■ **EXCERPTED RECORDS**
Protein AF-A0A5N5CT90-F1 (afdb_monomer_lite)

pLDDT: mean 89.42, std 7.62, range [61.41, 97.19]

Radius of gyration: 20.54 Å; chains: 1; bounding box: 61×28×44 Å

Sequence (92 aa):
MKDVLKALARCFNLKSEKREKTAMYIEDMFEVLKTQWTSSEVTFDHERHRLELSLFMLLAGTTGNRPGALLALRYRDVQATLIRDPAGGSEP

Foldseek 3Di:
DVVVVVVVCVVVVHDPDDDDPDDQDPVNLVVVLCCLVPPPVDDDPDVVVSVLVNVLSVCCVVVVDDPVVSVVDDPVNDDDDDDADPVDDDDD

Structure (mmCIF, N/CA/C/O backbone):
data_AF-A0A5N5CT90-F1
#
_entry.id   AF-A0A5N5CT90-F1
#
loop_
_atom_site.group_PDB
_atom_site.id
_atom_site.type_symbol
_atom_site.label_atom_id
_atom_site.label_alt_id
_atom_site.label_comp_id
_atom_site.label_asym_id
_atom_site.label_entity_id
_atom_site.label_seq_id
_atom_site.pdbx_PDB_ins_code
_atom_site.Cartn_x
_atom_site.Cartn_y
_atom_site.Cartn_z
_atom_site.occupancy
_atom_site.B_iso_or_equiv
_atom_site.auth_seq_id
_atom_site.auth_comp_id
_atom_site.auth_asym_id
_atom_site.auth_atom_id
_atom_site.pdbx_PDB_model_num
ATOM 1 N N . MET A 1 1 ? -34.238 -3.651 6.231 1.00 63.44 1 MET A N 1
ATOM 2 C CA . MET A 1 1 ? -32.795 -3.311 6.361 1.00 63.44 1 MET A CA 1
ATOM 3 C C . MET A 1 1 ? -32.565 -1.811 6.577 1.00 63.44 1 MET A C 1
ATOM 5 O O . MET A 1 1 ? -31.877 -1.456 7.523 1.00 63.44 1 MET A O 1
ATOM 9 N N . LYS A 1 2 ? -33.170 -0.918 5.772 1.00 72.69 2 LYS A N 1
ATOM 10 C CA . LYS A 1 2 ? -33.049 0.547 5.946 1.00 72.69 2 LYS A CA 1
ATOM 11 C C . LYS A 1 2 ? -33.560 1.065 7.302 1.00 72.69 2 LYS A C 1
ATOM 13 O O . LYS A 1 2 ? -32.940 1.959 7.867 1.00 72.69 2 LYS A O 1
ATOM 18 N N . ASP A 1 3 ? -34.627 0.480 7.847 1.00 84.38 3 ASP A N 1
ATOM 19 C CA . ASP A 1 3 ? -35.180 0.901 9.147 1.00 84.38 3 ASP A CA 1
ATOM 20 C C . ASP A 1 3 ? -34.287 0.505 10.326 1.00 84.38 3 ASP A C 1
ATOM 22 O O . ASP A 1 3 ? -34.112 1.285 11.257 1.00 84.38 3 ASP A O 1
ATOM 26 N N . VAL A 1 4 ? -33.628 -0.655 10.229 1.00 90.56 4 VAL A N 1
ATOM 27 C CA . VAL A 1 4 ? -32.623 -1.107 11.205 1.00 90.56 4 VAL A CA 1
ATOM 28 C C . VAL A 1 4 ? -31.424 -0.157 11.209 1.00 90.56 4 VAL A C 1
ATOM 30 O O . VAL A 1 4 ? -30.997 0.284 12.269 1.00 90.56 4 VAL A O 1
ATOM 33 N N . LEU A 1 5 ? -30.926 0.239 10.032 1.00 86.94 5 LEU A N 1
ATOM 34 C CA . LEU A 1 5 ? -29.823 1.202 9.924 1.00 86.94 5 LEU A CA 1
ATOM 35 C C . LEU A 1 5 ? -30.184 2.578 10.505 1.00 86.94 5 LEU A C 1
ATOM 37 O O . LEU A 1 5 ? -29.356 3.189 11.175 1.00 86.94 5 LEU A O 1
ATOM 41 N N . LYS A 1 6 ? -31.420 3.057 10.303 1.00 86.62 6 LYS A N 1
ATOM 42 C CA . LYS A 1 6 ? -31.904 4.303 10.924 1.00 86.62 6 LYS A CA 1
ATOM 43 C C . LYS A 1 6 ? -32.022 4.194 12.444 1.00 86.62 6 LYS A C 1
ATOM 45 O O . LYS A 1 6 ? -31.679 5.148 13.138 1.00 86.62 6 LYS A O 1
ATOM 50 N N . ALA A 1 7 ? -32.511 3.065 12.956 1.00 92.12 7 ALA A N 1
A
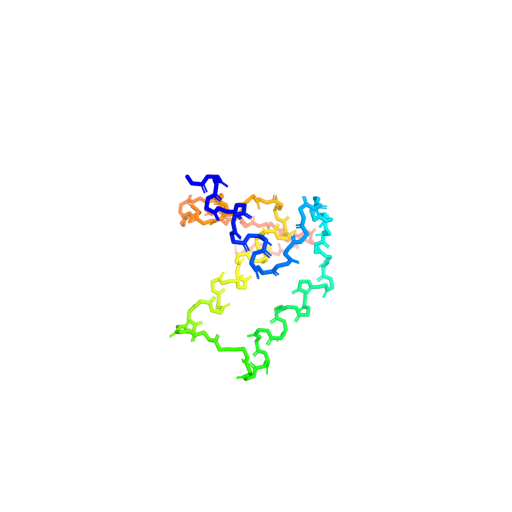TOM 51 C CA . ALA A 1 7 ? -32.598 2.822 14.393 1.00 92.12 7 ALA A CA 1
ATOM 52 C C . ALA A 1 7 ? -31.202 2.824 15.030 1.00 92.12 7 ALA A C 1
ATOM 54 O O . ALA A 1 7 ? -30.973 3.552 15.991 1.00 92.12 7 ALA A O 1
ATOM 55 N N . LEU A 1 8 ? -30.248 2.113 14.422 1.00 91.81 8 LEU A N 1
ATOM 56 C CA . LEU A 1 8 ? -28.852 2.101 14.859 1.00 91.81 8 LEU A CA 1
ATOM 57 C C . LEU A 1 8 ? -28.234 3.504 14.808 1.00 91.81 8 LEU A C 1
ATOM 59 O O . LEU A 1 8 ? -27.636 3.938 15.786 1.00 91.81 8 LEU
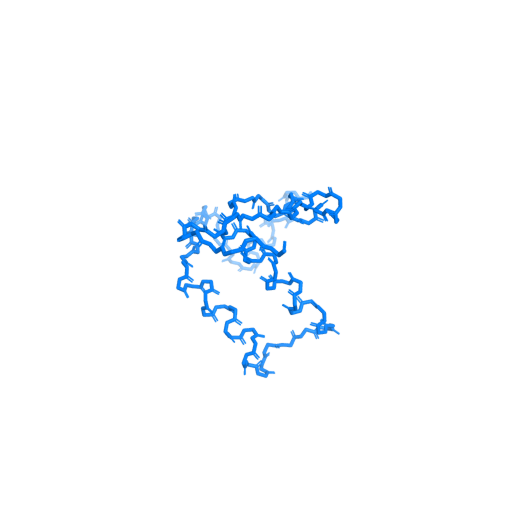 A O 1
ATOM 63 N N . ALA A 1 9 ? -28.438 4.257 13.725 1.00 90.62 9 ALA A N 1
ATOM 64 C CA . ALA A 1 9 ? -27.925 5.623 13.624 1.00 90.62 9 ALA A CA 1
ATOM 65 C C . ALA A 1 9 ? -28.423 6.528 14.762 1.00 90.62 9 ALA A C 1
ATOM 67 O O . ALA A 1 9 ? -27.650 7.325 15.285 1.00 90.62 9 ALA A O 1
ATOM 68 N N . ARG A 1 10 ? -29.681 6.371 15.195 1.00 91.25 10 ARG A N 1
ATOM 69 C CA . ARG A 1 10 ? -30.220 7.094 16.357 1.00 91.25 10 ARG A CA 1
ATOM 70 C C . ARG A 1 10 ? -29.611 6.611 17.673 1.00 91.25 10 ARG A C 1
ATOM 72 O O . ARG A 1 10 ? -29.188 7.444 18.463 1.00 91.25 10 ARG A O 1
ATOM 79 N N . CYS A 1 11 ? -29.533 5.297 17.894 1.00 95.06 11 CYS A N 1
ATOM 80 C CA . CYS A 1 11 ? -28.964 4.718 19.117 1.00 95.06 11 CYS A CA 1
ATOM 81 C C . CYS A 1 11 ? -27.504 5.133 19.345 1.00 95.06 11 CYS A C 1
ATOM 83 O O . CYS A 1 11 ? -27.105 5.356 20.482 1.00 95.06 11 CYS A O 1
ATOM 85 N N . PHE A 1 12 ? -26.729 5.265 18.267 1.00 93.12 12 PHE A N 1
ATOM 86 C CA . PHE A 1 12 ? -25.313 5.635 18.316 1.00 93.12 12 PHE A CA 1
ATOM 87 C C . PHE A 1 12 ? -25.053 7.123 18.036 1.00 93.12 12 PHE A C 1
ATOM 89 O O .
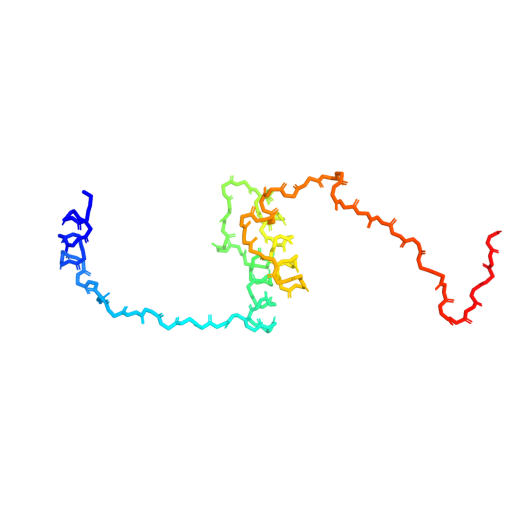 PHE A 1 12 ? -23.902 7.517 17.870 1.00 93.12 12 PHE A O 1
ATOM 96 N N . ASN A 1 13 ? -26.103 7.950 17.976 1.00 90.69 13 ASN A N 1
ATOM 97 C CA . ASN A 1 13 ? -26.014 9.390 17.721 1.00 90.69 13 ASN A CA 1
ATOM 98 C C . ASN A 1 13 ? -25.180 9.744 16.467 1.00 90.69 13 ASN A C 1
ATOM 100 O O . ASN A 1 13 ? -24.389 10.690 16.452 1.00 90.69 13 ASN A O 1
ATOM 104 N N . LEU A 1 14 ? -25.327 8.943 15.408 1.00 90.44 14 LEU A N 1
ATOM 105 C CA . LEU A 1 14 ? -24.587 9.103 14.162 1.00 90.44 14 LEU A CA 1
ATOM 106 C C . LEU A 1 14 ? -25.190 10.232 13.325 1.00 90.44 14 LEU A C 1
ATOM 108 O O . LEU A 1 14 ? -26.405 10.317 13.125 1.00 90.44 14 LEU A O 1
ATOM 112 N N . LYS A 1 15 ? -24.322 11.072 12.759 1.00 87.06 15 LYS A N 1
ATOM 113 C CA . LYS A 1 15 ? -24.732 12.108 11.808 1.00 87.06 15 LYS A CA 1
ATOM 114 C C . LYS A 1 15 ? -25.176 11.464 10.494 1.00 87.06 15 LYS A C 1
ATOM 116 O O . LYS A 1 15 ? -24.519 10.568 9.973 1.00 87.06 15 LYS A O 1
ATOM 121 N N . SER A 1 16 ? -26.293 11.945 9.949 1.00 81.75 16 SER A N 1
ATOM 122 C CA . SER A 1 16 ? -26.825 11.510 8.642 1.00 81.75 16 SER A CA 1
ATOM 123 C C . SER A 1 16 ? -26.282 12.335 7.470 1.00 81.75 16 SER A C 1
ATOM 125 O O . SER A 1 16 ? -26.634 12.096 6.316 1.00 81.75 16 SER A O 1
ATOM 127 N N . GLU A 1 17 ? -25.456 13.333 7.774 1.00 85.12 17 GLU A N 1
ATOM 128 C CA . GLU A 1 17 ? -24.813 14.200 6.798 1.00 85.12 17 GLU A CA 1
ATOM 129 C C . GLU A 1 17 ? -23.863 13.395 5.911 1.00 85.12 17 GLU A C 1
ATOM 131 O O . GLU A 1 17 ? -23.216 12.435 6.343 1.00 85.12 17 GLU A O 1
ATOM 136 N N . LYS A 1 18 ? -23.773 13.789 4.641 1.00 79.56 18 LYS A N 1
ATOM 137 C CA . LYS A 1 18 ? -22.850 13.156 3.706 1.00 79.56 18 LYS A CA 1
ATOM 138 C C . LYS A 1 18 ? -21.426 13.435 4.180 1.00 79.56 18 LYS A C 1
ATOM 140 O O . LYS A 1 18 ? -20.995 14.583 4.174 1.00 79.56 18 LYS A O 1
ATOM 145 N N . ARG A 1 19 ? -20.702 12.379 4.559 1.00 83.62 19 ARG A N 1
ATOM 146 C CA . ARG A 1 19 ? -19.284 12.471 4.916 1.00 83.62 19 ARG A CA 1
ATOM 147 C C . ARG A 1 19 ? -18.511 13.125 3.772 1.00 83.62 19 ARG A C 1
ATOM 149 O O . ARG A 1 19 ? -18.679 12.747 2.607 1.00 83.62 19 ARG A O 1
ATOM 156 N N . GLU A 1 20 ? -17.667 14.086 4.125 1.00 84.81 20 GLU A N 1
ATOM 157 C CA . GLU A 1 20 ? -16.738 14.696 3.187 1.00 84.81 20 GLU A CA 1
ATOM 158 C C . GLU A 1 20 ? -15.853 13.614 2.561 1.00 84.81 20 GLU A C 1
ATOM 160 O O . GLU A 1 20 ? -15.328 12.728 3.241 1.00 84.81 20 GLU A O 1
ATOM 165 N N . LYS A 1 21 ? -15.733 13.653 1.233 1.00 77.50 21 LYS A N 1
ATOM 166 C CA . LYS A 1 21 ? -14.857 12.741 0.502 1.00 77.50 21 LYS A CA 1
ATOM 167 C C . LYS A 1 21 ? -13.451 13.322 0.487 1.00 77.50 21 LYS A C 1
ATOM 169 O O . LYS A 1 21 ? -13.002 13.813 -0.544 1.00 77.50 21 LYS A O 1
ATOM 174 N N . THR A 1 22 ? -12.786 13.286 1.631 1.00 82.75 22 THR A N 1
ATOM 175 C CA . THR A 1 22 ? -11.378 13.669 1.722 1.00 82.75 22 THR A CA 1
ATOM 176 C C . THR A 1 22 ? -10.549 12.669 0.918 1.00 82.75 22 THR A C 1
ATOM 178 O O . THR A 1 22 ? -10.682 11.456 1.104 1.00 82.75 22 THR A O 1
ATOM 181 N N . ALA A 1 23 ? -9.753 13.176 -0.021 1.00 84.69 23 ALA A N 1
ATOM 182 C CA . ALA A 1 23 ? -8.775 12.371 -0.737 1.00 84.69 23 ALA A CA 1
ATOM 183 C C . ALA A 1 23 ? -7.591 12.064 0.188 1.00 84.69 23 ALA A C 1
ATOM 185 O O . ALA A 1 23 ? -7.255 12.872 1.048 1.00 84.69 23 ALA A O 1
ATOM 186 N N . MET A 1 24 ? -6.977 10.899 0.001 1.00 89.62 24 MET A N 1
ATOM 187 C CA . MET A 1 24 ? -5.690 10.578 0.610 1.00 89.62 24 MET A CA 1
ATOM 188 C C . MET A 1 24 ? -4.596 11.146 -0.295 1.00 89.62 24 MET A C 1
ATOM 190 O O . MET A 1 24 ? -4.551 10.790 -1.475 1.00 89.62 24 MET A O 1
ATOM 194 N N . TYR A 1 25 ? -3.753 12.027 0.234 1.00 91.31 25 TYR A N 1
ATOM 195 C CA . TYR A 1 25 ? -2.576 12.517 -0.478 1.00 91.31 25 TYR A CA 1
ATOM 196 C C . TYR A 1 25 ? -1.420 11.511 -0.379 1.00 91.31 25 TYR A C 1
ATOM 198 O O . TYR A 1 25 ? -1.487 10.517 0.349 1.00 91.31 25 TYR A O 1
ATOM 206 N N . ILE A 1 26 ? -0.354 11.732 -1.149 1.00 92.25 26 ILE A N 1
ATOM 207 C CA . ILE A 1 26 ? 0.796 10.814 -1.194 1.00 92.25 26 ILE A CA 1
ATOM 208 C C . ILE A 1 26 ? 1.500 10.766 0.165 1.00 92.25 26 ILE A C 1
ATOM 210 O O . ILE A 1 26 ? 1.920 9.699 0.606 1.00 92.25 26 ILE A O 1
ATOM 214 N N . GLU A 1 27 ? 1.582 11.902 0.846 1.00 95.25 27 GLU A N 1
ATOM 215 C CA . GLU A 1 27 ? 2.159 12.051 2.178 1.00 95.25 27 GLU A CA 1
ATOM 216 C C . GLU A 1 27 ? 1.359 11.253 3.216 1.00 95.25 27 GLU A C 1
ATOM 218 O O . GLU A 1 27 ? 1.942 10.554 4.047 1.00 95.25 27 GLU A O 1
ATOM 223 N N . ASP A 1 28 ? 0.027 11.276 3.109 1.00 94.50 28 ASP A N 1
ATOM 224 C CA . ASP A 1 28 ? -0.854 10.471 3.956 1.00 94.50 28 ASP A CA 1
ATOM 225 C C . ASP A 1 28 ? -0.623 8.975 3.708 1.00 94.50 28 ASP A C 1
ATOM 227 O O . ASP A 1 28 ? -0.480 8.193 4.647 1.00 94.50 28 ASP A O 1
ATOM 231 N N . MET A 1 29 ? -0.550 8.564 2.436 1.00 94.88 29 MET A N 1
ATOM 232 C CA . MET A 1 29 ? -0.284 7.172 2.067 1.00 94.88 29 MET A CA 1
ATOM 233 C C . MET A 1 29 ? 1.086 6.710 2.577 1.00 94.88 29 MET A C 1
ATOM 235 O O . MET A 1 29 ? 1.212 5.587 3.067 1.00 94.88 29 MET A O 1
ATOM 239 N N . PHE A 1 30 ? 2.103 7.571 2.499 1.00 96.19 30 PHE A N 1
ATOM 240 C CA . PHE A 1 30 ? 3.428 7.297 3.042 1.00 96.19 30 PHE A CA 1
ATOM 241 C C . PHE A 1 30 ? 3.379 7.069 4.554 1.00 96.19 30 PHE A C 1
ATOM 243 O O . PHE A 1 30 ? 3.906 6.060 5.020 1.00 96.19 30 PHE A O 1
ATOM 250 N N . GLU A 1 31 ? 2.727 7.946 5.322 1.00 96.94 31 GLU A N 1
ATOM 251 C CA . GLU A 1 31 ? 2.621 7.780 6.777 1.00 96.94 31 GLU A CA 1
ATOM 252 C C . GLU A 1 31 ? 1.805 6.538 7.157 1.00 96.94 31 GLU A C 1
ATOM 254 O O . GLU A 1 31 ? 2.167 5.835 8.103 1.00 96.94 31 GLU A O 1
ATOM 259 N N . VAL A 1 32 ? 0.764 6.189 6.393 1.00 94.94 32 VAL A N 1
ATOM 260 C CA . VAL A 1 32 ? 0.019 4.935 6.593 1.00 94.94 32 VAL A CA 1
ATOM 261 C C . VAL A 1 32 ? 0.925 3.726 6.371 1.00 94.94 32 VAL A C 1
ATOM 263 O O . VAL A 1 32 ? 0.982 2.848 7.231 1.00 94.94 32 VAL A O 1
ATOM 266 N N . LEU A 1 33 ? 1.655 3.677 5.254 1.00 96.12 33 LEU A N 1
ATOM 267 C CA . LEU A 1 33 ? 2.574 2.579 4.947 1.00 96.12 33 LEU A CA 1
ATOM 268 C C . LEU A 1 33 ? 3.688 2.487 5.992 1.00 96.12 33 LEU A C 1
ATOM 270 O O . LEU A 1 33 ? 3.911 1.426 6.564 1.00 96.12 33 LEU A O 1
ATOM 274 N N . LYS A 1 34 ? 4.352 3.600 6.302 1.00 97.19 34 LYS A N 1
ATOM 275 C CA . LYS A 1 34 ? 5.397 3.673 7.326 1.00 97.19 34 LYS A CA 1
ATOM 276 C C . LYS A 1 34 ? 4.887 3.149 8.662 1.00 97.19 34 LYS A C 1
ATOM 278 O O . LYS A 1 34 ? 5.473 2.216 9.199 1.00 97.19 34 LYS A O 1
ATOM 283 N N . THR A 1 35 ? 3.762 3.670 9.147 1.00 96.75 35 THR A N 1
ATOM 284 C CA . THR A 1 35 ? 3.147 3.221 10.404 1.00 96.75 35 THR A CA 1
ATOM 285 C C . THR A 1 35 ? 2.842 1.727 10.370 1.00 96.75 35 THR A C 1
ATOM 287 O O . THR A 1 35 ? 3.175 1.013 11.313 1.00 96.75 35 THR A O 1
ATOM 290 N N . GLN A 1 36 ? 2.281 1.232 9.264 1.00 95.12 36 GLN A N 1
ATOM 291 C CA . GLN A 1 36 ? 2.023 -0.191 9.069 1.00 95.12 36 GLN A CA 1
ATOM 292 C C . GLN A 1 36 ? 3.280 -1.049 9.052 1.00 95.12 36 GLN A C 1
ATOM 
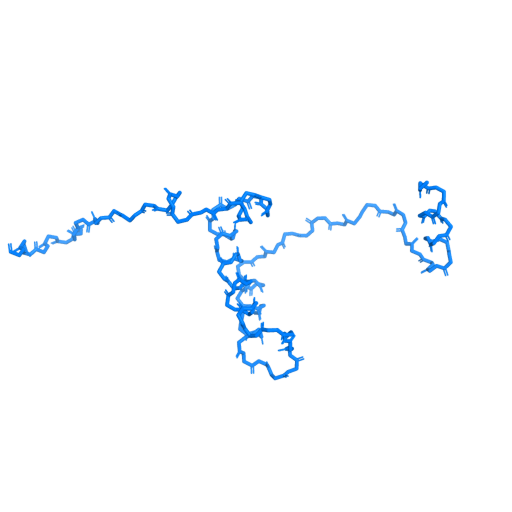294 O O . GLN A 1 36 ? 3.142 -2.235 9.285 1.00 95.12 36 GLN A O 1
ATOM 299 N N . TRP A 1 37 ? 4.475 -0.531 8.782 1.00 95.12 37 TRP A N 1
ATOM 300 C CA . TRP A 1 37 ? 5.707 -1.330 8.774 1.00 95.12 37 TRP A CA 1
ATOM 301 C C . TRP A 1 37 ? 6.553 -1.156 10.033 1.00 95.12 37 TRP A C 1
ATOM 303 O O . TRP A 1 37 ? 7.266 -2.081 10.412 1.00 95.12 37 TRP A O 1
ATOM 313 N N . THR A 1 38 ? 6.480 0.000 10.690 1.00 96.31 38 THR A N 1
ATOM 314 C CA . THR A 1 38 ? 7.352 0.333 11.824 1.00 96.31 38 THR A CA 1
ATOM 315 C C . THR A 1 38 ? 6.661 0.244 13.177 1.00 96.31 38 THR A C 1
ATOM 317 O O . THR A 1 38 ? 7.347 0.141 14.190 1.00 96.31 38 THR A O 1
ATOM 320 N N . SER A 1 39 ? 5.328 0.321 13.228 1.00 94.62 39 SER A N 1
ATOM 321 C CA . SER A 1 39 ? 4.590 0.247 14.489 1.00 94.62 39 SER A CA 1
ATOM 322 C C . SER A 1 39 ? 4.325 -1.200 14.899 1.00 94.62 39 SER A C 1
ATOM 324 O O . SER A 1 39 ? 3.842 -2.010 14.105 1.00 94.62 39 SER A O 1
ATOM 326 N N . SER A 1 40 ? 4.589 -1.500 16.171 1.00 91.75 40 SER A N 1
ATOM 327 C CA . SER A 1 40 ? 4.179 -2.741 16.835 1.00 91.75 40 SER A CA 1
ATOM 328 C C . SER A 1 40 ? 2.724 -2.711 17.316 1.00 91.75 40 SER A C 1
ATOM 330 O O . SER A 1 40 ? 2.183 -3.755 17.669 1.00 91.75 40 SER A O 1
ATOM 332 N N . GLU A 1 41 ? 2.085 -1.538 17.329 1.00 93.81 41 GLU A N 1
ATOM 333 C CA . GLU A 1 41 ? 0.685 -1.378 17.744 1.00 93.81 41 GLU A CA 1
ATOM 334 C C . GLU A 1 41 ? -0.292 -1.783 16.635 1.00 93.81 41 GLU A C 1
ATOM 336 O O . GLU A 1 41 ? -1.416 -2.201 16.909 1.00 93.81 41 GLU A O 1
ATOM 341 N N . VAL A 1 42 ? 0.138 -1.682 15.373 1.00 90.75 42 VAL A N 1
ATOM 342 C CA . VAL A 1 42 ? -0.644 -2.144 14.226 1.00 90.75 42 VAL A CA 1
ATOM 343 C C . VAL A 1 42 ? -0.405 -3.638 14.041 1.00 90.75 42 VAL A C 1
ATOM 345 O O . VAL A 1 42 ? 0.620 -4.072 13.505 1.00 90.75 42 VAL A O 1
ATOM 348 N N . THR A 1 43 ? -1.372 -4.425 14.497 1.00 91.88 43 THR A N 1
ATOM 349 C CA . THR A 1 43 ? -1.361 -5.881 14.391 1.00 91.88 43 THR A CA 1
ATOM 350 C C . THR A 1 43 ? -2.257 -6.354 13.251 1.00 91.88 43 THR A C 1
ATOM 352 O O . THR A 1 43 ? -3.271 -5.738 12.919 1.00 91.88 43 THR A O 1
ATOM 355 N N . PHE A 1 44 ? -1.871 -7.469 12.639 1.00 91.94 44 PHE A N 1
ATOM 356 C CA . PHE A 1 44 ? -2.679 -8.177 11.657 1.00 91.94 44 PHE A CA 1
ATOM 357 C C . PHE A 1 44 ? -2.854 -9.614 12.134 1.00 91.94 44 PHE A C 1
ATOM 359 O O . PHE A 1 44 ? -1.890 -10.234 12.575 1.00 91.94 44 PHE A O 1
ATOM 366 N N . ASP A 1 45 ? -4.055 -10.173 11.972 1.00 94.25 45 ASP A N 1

■ **ABOUT THIS EXERCISE**
Your answer should consist of the lines from the line with "ATOM 35 C C" to the line with "ATOM 41 N N" above, repeated exactly, both ends included.

■ **RESULT OF THE TASK**
ATOM 35 C C . LEU A 1 5 ? -30.184 2.578 10.505 1.00 86.94 5 LEU A C 1
ATOM 37 O O . LEU A 1 5 ? -29.356 3.189 11.175 1.00 86.94 5 LEU A O 1
ATOM 41 N N . LYS A 1 6 ? -31.420 3.057 10.303 1.00 86.62 6 LYS A N 1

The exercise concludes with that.